Exercise aim |
Every record that follows must be given again exactly.

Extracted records
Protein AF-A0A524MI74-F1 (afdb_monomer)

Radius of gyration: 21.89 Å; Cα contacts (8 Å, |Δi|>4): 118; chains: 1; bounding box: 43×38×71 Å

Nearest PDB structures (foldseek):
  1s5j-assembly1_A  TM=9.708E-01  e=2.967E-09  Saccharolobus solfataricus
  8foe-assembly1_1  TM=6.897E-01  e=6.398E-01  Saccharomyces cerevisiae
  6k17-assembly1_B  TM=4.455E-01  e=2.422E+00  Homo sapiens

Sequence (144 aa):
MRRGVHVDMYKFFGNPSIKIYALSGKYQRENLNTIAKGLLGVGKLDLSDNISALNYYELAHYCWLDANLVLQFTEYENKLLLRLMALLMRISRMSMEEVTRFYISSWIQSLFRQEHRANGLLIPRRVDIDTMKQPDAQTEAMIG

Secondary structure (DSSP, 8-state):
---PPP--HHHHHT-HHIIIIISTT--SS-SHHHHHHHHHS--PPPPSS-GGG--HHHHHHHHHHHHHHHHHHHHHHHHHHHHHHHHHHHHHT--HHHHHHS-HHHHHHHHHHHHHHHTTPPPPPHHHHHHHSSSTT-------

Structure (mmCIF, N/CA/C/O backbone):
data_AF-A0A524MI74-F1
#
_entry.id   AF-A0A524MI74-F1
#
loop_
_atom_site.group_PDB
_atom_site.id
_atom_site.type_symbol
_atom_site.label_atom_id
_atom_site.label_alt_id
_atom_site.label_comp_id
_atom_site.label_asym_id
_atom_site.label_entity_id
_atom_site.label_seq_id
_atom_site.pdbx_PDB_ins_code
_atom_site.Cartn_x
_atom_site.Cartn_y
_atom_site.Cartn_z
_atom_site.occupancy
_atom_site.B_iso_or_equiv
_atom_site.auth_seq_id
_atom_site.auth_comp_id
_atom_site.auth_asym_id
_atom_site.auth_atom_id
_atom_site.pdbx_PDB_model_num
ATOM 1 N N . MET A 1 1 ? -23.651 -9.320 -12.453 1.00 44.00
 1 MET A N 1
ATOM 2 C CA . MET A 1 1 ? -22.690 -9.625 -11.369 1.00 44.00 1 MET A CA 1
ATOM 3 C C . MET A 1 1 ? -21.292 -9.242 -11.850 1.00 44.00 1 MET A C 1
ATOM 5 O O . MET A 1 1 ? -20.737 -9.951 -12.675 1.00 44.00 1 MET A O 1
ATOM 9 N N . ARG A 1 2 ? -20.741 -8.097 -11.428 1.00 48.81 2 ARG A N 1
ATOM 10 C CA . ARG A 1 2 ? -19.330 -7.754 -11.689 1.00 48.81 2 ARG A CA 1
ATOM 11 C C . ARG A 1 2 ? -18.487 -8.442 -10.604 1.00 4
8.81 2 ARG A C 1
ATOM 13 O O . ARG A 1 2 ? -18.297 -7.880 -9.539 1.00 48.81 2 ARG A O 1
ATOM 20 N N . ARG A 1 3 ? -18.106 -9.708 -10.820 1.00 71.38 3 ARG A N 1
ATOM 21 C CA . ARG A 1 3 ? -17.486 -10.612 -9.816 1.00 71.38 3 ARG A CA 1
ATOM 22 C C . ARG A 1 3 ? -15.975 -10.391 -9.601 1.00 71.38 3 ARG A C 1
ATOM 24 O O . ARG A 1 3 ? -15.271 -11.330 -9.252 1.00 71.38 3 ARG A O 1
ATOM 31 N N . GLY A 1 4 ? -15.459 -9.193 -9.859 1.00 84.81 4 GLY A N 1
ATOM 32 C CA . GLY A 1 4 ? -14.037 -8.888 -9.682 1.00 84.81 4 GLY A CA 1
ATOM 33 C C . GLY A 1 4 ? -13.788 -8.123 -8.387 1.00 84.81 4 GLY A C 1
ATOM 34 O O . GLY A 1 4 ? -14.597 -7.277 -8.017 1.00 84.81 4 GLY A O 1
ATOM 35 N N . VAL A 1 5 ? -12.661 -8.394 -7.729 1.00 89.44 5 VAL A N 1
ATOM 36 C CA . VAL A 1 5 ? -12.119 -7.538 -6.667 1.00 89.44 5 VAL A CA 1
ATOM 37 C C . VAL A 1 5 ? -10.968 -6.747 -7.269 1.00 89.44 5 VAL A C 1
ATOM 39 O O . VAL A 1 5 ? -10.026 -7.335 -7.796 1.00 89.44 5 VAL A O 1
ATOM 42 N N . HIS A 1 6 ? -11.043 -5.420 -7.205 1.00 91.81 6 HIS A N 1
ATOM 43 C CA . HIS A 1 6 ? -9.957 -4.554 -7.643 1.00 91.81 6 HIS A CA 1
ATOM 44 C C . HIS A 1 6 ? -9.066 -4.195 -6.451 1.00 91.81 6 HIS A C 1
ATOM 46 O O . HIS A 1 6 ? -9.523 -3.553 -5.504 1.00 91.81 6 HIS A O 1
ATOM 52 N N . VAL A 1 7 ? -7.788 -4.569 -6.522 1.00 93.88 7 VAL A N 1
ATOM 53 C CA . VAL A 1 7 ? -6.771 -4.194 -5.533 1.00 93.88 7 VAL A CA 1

Answer to this task |
Protein AF-A0A524MI74-F1 (afdb_monomer)

Radius of gyration: 21.89 Å; Cα contacts (8 Å, |Δi|>4): 118; chains: 1; bounding box: 43×38×71 Å

Nearest PDB structures (foldseek):
  1s5j-assembly1_A  TM=9.708E-01  e=2.967E-09  Saccharolobus solfataricus
  8foe-assembly1_1  TM=6.897E-01  e=6.398E-01  Saccharomyces cerevisiae
  6k17-assembly1_B  TM=4.455E-01  e=2.422E+00  Homo sapiens

Sequence (144 aa):
MRRGVHVDMYKFFGNPSIKIYALSGKYQRENLNTIAKGLLGVGKLDLSDNISALNYYELAHYCWLDANLVLQFTEYENKLLLRLMALLMRISRMSMEEVTRFYISSWIQSLFRQEHRANGLLIPRRVDIDTMKQPDAQTEAMIG

Secondary structure (DSSP, 8-state):
---PPP--HHHHHT-HHIIIIISTT--SS-SHHHHHHHHHS--PPPPSS-GGG--HHHHHHHHHHHHHHHHHHHHHHHHHHHHHHHHHHHHHT--HHHHHHS-HHHHHHHHHHHHHHHTTPPPPPHHHHHHHSSSTT-------

Structure (mmCIF, N/CA/C/O backbone):
data_AF-A0A524MI74-F1
#
_entry.id   AF-A0A524MI74-F1
#
loop_
_atom_site.group_PDB
_atom_site.id
_atom_site.type_symbol
_atom_site.label_atom_id
_atom_site.label_alt_id
_atom_site.label_comp_id
_atom_site.label_asym_id
_atom_site.label_entity_id
_atom_site.label_seq_id
_atom_site.pdbx_PDB_ins_code
_atom_site.Cartn_x
_atom_site.Cartn_y
_atom_site.Cartn_z
_atom_site.occupancy
_atom_site.B_iso_or_equiv
_atom_site.auth_seq_id
_atom_site.auth_comp_id
_atom_site.auth_asym_id
_atom_site.auth_atom_id
_atom_site.pdbx_PDB_model_num
ATOM 1 N N . MET A 1 1 ? -23.651 -9.320 -12.453 1.00 44.00
 1 MET A N 1
ATOM 2 C CA . MET A 1 1 ? -22.690 -9.625 -11.369 1.00 44.00 1 MET A CA 1
ATOM 3 C C . MET A 1 1 ? -21.292 -9.242 -11.850 1.00 44.00 1 MET A C 1
ATOM 5 O O . MET A 1 1 ? -20.737 -9.951 -12.675 1.00 44.00 1 MET A O 1
ATOM 9 N N . ARG A 1 2 ? -20.741 -8.097 -11.428 1.00 48.81 2 ARG A N 1
ATOM 10 C CA . ARG A 1 2 ? -19.330 -7.754 -11.689 1.00 48.81 2 ARG A CA 1
ATOM 11 C C . ARG A 1 2 ? -18.487 -8.442 -10.604 1.00 4
8.81 2 ARG A C 1
ATOM 13 O O . ARG A 1 2 ? -18.297 -7.880 -9.539 1.00 48.81 2 ARG A O 1
ATOM 20 N N . ARG A 1 3 ? -18.106 -9.708 -10.820 1.00 71.38 3 ARG A N 1
ATOM 21 C CA . ARG A 1 3 ? -17.486 -10.612 -9.816 1.00 71.38 3 ARG A CA 1
ATOM 22 C C . ARG A 1 3 ? -15.975 -10.391 -9.601 1.00 71.38 3 ARG A C 1
ATOM 24 O O . ARG A 1 3 ? -15.271 -11.330 -9.252 1.00 71.38 3 ARG A O 1
ATOM 31 N N . GLY A 1 4 ? -15.459 -9.193 -9.859 1.00 84.81 4 GLY A N 1
ATOM 32 C CA . GLY A 1 4 ? -14.037 -8.888 -9.682 1.00 84.81 4 GLY A CA 1
ATOM 33 C C . GLY A 1 4 ? -13.788 -8.123 -8.387 1.00 84.81 4 GLY A C 1
ATOM 34 O O . GLY A 1 4 ? -14.597 -7.277 -8.017 1.00 84.81 4 GLY A O 1
ATOM 35 N N . VAL A 1 5 ? -12.661 -8.394 -7.729 1.00 89.44 5 VAL A N 1
ATOM 36 C CA . VAL A 1 5 ? -12.119 -7.538 -6.667 1.00 89.44 5 VAL A CA 1
ATOM 37 C C . VAL A 1 5 ? -10.968 -6.747 -7.269 1.00 89.44 5 VAL A C 1
ATOM 39 O O . VAL A 1 5 ? -10.026 -7.335 -7.796 1.00 89.44 5 VAL A O 1
ATOM 42 N N . HIS A 1 6 ? -11.043 -5.420 -7.205 1.00 91.81 6 HIS A N 1
ATOM 43 C CA . HIS A 1 6 ? -9.957 -4.554 -7.643 1.00 91.81 6 HIS A CA 1
ATOM 44 C C . HIS A 1 6 ? -9.066 -4.195 -6.451 1.00 91.81 6 HIS A C 1
ATOM 46 O O . HIS A 1 6 ? -9.523 -3.553 -5.504 1.00 91.81 6 HIS A O 1
ATOM 52 N N . VAL A 1 7 ? -7.788 -4.569 -6.522 1.00 93.88 7 VAL A N 1
ATOM 53 C CA . VAL A 1 7 ? -6.771 -4.194 -5.533 1.00 93.88 7 VAL A CA 1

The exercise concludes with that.